→ Brief
Output only the lines below that start at the line containing "ATOM 198 C C" and end at the line containing "ATOM 215 O O", with both ends kept.

[Extracted data entries]
__________________________________________________
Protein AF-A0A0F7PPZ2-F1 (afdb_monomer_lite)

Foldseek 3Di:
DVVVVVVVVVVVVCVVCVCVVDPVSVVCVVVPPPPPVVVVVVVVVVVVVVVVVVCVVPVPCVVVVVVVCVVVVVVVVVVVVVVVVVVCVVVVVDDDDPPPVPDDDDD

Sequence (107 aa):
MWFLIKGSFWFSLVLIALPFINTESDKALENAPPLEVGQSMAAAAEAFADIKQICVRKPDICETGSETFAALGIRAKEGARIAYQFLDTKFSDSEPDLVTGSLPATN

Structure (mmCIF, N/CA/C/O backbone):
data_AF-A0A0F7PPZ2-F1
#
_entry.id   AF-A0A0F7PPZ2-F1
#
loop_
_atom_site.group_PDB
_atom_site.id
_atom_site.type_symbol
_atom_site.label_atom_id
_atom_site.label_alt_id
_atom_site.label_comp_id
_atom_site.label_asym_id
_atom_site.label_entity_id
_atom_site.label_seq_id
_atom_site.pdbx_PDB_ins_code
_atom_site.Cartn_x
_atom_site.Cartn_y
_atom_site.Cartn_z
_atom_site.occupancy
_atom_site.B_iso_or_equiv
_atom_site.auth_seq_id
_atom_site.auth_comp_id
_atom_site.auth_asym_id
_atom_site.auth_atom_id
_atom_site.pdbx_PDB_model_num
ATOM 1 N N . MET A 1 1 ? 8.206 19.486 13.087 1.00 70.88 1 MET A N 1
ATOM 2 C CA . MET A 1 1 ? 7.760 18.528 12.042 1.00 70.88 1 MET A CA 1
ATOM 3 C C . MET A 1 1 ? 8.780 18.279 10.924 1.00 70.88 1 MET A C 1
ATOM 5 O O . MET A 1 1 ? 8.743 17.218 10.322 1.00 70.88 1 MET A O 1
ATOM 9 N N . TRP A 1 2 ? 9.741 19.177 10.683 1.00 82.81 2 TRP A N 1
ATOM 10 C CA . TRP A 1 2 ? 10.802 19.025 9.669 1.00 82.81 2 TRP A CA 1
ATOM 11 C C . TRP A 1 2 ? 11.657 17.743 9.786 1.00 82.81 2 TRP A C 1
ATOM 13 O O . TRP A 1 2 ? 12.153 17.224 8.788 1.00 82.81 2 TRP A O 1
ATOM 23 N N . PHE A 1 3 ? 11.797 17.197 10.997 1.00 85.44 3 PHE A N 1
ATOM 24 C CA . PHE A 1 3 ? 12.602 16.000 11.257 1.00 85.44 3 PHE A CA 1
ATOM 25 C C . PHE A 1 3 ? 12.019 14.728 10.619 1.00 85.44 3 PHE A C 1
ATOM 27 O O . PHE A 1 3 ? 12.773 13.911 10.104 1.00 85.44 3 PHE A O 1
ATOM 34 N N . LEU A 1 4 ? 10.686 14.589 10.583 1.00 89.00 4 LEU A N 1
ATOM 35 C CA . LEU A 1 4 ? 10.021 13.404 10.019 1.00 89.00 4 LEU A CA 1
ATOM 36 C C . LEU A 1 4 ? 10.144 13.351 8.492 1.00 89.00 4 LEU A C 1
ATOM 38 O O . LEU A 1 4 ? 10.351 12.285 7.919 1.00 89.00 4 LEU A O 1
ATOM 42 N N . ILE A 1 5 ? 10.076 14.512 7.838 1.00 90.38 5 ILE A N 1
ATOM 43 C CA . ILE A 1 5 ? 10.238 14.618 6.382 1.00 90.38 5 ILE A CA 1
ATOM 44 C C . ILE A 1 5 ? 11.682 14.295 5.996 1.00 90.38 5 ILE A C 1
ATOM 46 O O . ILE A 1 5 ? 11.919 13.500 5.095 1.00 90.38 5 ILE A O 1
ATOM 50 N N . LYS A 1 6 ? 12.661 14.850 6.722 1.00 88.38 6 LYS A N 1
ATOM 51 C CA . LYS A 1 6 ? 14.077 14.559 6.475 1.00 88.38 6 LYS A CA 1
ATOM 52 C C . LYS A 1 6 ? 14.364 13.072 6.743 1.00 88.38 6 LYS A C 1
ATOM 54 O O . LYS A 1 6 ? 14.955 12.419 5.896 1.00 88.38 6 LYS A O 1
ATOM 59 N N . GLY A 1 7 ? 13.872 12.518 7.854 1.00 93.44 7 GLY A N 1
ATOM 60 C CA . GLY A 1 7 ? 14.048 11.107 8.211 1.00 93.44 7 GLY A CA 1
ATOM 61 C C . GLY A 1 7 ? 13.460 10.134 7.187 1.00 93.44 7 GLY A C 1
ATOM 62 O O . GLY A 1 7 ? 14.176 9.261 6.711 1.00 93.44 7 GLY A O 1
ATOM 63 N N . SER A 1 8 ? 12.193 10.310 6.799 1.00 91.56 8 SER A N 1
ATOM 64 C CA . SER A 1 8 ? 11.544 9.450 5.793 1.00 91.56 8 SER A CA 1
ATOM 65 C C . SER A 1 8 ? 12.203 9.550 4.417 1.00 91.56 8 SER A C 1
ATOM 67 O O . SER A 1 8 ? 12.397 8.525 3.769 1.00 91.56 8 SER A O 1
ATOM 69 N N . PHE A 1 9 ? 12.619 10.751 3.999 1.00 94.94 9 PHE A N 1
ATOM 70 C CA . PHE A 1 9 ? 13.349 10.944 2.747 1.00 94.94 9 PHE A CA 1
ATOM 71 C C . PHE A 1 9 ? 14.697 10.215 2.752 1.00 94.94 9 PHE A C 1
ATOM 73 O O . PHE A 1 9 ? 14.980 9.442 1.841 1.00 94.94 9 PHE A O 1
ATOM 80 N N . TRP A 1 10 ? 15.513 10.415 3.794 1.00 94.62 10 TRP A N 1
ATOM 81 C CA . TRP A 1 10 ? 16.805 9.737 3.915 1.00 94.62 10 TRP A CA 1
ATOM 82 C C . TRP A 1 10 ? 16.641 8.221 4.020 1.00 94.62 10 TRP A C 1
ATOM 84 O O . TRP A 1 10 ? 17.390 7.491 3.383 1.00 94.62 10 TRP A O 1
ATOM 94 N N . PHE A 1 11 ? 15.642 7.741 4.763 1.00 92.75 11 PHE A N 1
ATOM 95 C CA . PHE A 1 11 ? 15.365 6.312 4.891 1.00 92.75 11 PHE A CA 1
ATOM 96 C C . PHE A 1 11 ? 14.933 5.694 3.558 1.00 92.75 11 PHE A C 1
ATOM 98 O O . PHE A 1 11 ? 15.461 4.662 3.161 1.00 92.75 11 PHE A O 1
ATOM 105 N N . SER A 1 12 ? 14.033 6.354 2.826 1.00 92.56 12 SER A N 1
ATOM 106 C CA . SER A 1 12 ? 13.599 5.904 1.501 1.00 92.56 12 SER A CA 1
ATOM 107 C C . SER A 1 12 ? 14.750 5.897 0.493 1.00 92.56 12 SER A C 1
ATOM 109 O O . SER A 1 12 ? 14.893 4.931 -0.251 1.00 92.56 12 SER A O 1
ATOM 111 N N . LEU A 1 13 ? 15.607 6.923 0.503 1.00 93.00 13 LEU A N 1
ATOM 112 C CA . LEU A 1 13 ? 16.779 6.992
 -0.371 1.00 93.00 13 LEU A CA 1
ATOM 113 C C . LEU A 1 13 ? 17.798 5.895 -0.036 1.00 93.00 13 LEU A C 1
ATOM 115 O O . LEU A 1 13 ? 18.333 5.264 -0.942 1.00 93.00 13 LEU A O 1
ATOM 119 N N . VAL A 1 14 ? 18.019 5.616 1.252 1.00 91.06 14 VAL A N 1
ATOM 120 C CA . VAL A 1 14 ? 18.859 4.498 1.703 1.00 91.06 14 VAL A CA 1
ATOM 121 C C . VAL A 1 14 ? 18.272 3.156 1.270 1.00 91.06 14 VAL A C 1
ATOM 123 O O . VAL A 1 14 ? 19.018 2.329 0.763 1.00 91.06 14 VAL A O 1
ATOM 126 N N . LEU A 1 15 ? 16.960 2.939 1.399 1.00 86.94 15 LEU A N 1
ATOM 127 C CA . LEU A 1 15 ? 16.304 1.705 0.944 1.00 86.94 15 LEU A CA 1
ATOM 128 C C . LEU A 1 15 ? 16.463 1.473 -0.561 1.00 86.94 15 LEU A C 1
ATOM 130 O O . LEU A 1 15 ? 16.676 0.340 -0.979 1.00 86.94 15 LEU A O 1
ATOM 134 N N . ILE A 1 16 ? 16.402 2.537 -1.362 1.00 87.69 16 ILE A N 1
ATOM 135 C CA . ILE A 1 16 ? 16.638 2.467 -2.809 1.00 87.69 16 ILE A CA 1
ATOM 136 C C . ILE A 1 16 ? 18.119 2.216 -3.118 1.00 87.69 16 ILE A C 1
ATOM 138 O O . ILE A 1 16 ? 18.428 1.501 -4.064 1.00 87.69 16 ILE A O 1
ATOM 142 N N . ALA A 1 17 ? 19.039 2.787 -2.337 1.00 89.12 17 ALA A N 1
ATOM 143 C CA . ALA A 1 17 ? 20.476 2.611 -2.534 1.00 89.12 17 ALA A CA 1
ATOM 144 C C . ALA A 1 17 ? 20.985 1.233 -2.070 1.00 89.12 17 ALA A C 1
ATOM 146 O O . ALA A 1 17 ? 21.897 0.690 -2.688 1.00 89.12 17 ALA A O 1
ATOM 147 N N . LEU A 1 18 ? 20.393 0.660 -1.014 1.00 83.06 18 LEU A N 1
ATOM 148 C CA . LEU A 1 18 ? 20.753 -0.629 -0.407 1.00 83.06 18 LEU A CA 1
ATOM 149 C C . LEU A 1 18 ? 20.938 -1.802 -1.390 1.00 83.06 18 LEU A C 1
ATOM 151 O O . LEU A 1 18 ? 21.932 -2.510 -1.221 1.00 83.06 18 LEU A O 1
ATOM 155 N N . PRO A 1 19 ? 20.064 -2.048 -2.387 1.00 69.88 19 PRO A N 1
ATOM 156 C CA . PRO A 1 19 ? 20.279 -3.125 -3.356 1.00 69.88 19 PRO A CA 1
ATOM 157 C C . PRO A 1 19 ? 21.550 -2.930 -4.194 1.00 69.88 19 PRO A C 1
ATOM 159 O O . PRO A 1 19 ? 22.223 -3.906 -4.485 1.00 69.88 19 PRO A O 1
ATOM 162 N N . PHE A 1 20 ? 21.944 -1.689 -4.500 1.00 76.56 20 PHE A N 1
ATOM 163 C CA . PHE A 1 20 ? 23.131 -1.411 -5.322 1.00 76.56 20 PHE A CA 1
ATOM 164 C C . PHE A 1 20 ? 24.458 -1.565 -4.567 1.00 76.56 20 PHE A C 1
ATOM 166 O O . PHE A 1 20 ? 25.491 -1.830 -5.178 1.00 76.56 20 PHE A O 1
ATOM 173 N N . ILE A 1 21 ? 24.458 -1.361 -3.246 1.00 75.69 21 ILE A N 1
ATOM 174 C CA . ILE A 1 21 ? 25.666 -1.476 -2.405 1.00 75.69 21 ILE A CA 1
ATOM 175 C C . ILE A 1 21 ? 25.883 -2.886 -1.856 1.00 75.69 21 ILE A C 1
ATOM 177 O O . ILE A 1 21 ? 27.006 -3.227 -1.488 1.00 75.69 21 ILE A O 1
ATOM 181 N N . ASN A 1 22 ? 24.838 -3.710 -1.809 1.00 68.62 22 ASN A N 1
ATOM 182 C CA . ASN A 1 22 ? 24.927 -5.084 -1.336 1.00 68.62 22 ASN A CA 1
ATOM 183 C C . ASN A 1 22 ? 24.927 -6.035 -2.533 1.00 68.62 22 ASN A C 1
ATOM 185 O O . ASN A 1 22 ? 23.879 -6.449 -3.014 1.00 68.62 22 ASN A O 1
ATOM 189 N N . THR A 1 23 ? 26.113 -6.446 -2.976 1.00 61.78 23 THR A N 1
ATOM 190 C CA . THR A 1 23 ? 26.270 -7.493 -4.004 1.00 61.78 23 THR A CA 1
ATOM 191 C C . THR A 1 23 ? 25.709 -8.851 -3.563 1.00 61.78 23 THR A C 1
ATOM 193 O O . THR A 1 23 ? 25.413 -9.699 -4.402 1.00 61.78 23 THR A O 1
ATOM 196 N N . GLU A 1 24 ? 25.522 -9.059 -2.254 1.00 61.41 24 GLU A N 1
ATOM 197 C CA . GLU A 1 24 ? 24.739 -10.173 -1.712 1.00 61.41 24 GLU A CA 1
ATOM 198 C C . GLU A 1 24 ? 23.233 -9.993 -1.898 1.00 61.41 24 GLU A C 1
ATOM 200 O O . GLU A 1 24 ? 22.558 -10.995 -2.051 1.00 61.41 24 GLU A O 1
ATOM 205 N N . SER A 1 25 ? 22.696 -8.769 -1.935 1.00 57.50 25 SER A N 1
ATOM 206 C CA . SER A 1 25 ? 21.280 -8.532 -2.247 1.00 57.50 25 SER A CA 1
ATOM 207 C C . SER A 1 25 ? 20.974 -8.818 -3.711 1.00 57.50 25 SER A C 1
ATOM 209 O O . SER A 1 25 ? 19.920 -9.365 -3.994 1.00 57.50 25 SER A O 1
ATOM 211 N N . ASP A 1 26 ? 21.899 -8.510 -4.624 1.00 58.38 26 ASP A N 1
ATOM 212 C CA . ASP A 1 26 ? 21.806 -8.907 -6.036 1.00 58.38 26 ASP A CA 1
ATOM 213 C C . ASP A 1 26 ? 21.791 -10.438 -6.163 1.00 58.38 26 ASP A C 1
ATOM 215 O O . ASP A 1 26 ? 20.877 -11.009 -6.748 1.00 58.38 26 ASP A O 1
__________________________________________________
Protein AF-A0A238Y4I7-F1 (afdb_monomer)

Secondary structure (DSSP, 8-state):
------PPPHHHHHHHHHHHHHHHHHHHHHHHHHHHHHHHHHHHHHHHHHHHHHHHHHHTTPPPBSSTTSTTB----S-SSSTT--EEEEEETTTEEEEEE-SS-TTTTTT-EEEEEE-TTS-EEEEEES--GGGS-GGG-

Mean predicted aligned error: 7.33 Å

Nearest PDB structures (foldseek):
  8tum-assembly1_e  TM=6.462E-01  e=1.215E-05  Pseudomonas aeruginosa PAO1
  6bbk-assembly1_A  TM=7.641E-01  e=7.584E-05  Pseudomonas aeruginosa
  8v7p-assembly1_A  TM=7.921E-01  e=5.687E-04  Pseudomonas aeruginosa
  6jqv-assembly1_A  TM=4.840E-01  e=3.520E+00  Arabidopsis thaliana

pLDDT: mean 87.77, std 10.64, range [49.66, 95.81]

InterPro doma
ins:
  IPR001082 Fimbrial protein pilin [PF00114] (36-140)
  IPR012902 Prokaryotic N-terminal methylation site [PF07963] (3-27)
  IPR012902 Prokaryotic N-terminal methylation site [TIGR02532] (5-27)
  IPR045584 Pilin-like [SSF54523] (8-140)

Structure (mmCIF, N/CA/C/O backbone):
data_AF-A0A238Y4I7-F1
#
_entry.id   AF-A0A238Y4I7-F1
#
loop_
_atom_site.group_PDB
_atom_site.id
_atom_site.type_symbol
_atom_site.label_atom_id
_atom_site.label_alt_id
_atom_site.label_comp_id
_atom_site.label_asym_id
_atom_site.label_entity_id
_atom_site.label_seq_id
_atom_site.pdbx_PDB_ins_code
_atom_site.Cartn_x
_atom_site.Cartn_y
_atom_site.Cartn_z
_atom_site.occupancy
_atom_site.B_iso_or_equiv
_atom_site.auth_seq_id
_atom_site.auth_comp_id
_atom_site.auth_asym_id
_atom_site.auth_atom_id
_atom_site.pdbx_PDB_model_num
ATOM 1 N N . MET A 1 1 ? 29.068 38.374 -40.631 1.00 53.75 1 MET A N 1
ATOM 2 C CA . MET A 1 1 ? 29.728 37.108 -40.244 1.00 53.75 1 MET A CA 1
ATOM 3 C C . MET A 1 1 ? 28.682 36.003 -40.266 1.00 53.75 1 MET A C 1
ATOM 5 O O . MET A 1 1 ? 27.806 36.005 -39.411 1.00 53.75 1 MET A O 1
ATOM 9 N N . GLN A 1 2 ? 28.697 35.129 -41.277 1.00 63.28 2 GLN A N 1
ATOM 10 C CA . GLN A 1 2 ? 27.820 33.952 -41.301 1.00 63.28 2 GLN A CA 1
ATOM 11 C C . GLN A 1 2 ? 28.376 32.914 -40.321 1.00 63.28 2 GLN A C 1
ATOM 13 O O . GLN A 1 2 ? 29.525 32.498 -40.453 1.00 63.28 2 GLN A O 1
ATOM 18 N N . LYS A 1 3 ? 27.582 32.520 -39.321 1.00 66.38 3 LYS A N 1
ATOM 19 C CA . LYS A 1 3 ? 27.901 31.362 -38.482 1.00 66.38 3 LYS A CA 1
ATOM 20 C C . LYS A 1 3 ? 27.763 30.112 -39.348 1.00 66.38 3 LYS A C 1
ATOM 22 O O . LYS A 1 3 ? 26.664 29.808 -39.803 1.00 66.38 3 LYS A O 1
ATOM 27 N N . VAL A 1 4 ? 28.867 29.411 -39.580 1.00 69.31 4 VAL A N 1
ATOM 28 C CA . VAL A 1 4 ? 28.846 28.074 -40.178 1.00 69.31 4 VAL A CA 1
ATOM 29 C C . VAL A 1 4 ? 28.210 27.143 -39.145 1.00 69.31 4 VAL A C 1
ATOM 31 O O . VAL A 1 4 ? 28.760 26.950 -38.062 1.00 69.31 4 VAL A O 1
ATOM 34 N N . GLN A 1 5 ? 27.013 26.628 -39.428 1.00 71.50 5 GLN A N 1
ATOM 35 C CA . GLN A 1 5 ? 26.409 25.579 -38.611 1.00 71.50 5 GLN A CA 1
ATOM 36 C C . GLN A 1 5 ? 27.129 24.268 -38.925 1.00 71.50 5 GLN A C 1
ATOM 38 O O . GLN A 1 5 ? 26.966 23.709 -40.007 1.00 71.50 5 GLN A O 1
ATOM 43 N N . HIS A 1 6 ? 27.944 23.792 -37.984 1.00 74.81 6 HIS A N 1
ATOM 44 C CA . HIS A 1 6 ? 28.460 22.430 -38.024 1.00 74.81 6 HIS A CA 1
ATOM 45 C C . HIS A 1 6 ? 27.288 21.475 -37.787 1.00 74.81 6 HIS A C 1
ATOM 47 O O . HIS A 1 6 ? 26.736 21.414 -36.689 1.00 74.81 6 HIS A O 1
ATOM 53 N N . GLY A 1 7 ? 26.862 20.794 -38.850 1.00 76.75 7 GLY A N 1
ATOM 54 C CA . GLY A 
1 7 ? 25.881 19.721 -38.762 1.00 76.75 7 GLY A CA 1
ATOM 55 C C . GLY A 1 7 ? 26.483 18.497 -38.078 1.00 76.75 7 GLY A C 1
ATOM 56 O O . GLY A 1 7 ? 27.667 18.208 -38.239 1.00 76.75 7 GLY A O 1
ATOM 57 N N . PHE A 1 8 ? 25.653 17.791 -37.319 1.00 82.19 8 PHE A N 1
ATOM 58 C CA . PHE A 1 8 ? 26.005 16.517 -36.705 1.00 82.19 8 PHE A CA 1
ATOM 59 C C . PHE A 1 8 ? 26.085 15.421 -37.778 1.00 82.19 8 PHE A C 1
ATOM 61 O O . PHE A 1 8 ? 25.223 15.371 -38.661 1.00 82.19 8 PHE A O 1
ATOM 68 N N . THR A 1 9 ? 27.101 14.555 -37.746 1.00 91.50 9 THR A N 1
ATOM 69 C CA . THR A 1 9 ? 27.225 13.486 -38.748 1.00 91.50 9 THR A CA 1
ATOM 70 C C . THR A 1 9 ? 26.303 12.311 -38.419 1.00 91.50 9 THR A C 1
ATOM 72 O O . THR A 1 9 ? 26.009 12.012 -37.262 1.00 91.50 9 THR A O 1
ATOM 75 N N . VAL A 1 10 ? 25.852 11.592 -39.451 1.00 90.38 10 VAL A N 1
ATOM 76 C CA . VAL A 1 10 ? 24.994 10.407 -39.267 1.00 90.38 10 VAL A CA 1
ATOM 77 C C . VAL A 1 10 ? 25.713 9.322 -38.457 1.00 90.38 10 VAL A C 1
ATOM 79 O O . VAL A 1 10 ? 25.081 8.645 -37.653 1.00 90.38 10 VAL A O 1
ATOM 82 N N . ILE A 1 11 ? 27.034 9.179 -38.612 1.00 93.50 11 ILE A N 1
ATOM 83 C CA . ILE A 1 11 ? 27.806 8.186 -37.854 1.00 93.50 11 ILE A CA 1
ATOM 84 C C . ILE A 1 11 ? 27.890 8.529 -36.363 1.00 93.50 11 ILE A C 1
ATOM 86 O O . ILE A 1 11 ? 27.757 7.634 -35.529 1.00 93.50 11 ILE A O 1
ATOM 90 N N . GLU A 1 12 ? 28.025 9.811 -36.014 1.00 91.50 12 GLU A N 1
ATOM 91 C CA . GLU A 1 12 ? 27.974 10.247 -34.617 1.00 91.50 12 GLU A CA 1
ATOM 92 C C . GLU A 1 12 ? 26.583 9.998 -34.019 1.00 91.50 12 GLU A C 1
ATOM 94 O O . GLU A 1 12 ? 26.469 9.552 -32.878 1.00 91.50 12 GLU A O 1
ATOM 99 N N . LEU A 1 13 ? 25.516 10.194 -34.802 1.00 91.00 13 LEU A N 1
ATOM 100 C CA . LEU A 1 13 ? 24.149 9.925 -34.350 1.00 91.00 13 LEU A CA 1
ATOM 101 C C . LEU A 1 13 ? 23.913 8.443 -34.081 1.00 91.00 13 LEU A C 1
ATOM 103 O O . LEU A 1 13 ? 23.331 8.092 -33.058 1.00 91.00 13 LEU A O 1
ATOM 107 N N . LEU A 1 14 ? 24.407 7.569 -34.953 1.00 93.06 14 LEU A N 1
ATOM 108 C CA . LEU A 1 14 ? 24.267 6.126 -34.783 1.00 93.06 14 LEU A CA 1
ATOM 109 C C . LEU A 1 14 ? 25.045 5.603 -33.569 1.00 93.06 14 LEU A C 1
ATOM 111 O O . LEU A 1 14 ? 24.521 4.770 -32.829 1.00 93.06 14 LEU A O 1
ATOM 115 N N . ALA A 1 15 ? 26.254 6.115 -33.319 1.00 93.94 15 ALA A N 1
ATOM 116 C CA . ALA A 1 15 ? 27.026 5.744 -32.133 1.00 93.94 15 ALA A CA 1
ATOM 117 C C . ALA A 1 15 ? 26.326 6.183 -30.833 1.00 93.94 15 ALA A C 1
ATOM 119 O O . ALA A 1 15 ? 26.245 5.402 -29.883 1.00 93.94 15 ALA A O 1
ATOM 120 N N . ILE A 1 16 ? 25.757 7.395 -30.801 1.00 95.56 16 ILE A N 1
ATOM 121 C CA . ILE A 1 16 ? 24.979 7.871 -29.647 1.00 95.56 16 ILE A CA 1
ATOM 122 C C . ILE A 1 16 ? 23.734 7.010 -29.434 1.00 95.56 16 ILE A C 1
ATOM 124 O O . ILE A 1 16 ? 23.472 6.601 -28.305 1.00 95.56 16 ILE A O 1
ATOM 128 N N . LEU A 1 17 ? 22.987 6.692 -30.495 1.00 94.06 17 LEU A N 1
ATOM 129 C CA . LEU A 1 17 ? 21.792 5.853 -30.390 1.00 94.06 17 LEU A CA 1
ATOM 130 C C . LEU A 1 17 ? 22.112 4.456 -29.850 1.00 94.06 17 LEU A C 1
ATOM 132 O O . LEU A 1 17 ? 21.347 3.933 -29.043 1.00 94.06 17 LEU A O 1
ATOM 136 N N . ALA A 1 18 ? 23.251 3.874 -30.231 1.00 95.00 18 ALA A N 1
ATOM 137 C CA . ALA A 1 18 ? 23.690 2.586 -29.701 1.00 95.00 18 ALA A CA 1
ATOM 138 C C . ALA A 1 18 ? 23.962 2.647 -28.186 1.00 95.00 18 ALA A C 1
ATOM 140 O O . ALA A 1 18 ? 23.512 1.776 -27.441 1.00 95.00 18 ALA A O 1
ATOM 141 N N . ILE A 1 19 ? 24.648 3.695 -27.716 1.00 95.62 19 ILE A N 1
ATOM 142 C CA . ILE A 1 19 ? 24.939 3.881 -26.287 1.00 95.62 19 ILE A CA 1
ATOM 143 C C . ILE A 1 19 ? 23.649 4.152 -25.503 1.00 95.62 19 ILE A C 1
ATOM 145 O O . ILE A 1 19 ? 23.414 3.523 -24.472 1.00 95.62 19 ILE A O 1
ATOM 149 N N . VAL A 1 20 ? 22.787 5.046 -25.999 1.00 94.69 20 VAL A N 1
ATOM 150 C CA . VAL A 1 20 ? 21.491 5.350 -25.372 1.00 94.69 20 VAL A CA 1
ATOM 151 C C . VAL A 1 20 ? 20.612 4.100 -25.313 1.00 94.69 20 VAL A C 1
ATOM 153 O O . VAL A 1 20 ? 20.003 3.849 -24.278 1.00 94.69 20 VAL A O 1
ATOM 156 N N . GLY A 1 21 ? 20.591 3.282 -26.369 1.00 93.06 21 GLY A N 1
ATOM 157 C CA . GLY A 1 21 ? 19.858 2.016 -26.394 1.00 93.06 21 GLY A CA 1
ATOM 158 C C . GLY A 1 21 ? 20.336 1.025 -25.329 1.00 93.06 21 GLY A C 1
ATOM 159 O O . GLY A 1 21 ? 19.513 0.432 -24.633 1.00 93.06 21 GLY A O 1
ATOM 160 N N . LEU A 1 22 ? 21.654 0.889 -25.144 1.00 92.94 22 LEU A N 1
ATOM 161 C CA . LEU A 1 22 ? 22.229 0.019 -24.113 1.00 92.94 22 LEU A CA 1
__________________________________________________
→ Output for this task
ATOM 198 C C . GLU A 1 24 ? 23.233 -9.993 -1.898 1.00 61.41 24 GLU A C 1
ATOM 200 O O . GLU A 1 24 ? 22.558 -10.995 -2.051 1.00 61.41 24 GLU A O 1
ATOM 205 N N . SER A 1 25 ? 22.696 -8.769 -1.935 1.00 57.50 25 SER A N 1
ATOM 206 C CA . SER A 1 25 ? 21.280 -8.532 -2.247 1.00 57.50 25 SER A CA 1
ATOM 207 C C . SER A 1 25 ? 20.974 -8.818 -3.711 1.00 57.50 25 SER A C 1
ATOM 209 O O . SER A 1 25 ? 19.920 -9.365 -3.994 1.00 57.50 25 SER A O 1
ATOM 211 N N . ASP A 1 26 ? 21.899 -8.510 -4.624 1.00 58.38 26 ASP A N 1
ATOM 212 C CA . ASP A 1 26 ? 21.806 -8.907 -6.036 1.00 58.38 26 ASP A CA 1
ATOM 213 C C . ASP A 1 26 ? 21.791 -10.438 -6.163 1.00 58.38 26 ASP A C 1
ATOM 215 O O . ASP A 1 26 ? 20.877 -11.009 -6.748 1.00 58.38 26 ASP A O 1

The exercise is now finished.